大人しいからと言って何も感じないわけではない。恵もそれは同じだ。彼女の視点は、白昼夢のように儚く美しい。

恵はある日、モネの絵が好きだと言う青年に出会う。同じ苗字、名前は憬。彼のコミュニケーションもとり方が独特だ。

周囲の輪に上手く馴染めない二人は、出会った時から惹かれあう。

恵には辛い過去があった。

彼女は閉ざす事で自分を守ろうとしてきたのだ。けれども、憬との出会いが彼女の日常に変化をもたらす。
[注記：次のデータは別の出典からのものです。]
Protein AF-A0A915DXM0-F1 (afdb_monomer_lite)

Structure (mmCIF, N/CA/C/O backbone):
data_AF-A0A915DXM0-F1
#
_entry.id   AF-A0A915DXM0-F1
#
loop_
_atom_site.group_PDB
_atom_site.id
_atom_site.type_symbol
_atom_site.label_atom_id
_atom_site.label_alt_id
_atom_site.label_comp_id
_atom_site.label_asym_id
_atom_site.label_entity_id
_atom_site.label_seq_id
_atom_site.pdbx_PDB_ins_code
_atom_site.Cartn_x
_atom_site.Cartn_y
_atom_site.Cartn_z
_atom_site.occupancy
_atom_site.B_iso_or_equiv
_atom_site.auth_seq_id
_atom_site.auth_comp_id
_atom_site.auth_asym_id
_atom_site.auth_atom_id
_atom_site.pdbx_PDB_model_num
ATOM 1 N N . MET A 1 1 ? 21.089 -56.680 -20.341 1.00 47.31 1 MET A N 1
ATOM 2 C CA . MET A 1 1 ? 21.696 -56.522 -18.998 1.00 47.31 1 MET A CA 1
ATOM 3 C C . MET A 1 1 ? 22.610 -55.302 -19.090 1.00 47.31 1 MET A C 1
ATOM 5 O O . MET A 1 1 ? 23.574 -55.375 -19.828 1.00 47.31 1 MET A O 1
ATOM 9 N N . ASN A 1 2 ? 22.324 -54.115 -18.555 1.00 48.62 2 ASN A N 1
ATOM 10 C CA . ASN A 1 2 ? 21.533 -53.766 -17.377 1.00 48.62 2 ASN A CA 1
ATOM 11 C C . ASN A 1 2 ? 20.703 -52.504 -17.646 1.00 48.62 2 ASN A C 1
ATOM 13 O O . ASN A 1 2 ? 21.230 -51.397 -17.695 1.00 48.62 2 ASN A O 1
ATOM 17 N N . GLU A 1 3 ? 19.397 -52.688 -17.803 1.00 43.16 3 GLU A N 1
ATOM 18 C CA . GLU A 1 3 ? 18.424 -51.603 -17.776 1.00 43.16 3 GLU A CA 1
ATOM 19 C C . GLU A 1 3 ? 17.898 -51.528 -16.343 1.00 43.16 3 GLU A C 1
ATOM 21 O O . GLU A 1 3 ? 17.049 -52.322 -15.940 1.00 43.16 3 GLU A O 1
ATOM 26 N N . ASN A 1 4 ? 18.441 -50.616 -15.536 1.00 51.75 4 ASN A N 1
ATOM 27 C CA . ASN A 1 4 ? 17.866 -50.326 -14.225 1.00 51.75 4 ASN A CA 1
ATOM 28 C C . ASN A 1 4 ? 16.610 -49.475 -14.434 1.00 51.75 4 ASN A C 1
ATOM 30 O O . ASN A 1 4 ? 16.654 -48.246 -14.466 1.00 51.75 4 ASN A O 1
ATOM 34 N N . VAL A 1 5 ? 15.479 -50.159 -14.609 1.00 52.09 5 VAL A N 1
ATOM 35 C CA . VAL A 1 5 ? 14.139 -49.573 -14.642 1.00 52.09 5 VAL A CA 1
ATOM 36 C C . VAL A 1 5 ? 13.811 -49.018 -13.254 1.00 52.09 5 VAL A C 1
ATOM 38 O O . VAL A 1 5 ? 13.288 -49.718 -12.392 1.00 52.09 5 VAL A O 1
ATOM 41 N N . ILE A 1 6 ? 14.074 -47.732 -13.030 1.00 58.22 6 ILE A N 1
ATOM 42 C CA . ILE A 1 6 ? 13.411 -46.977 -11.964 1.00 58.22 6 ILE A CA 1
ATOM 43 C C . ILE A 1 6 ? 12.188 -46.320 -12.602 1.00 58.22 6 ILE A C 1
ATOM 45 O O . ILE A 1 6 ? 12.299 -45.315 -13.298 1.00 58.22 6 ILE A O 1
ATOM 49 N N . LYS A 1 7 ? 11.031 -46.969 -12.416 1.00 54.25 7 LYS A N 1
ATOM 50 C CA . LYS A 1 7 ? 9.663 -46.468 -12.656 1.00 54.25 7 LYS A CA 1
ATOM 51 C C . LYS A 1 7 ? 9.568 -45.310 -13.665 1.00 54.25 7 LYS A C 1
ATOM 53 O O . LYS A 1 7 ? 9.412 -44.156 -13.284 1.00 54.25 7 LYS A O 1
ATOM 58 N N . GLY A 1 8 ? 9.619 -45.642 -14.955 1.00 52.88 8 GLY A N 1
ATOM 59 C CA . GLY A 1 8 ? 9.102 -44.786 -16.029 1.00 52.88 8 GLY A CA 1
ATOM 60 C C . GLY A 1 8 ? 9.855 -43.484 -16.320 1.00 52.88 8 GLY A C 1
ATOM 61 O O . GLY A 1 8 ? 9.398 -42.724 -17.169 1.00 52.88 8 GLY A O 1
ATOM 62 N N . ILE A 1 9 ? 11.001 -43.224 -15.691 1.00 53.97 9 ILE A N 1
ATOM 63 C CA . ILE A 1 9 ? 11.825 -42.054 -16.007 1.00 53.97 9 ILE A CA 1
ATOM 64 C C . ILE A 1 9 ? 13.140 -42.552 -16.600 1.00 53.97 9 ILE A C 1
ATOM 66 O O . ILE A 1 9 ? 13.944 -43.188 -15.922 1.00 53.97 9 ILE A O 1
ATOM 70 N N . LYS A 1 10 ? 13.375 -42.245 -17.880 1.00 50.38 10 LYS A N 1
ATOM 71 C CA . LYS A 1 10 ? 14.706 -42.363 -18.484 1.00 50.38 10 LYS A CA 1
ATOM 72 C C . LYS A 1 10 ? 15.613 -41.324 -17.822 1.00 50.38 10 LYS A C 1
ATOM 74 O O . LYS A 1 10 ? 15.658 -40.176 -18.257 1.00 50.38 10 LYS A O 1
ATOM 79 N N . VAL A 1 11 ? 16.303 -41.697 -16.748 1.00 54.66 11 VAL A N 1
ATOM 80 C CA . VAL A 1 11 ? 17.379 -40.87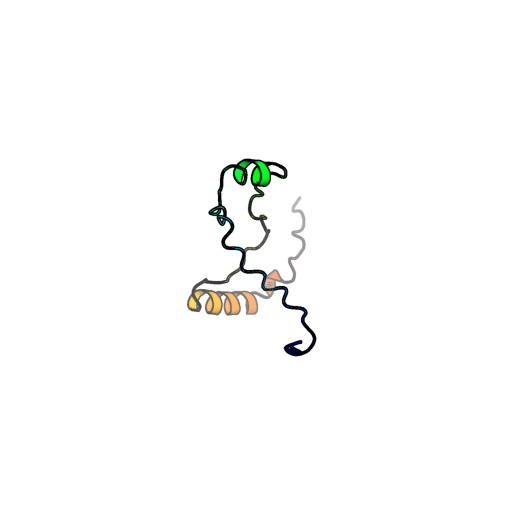2 -16.194 1.00 54.66 11 VAL A CA 1
ATOM 81 C C . VAL A 1 11 ? 18.640 -41.120 -17.019 1.00 54.66 11 VAL A C 1
ATOM 83 O O . VAL A 1 11 ? 19.354 -42.097 -16.827 1.00 54.66 11 VAL A O 1
ATOM 86 N N . ASN A 1 12 ? 18.903 -40.240 -17.986 1.00 54.25 12 ASN A N 1
ATOM 87 C CA . ASN A 1 12 ? 20.191 -40.200 -18.674 1.00 54.25 12 ASN A CA 1
ATOM 88 C C . ASN A 1 12 ? 21.236 -39.622 -17.711 1.00 54.25 12 ASN A C 1
ATOM 90 O O . ASN A 1 12 ? 21.540 -38.432 -17.755 1.00 54.25 12 ASN A O 1
ATOM 94 N N . THR A 1 13 ? 21.781 -40.440 -16.814 1.00 61.34 13 THR A N 1
ATOM 95 C CA . THR A 1 13 ? 22.931 -40.044 -15.996 1.00 61.34 13 THR A CA 1
ATOM 96 C C . THR A 1 13 ? 24.212 -40.323 -16.766 1.00 61.34 13 THR A C 1
ATOM 98 O O . THR A 1 13 ? 24.910 -41.299 -16.504 1.00 61.34 13 THR A O 1
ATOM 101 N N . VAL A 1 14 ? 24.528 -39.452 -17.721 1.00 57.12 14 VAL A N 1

心境の変化が非常に丁寧で、読む者を魅了する。

恵の選択と、憬の受け止め方が何とも二人らしい。


短編でここまでグッと引き込んで、ラストにもたらされるカタルシスは、流石は津多さんと言った所だろう。

満月の下で笑う二人を見てみたい
出会えて、良かったね
そんな風に思った。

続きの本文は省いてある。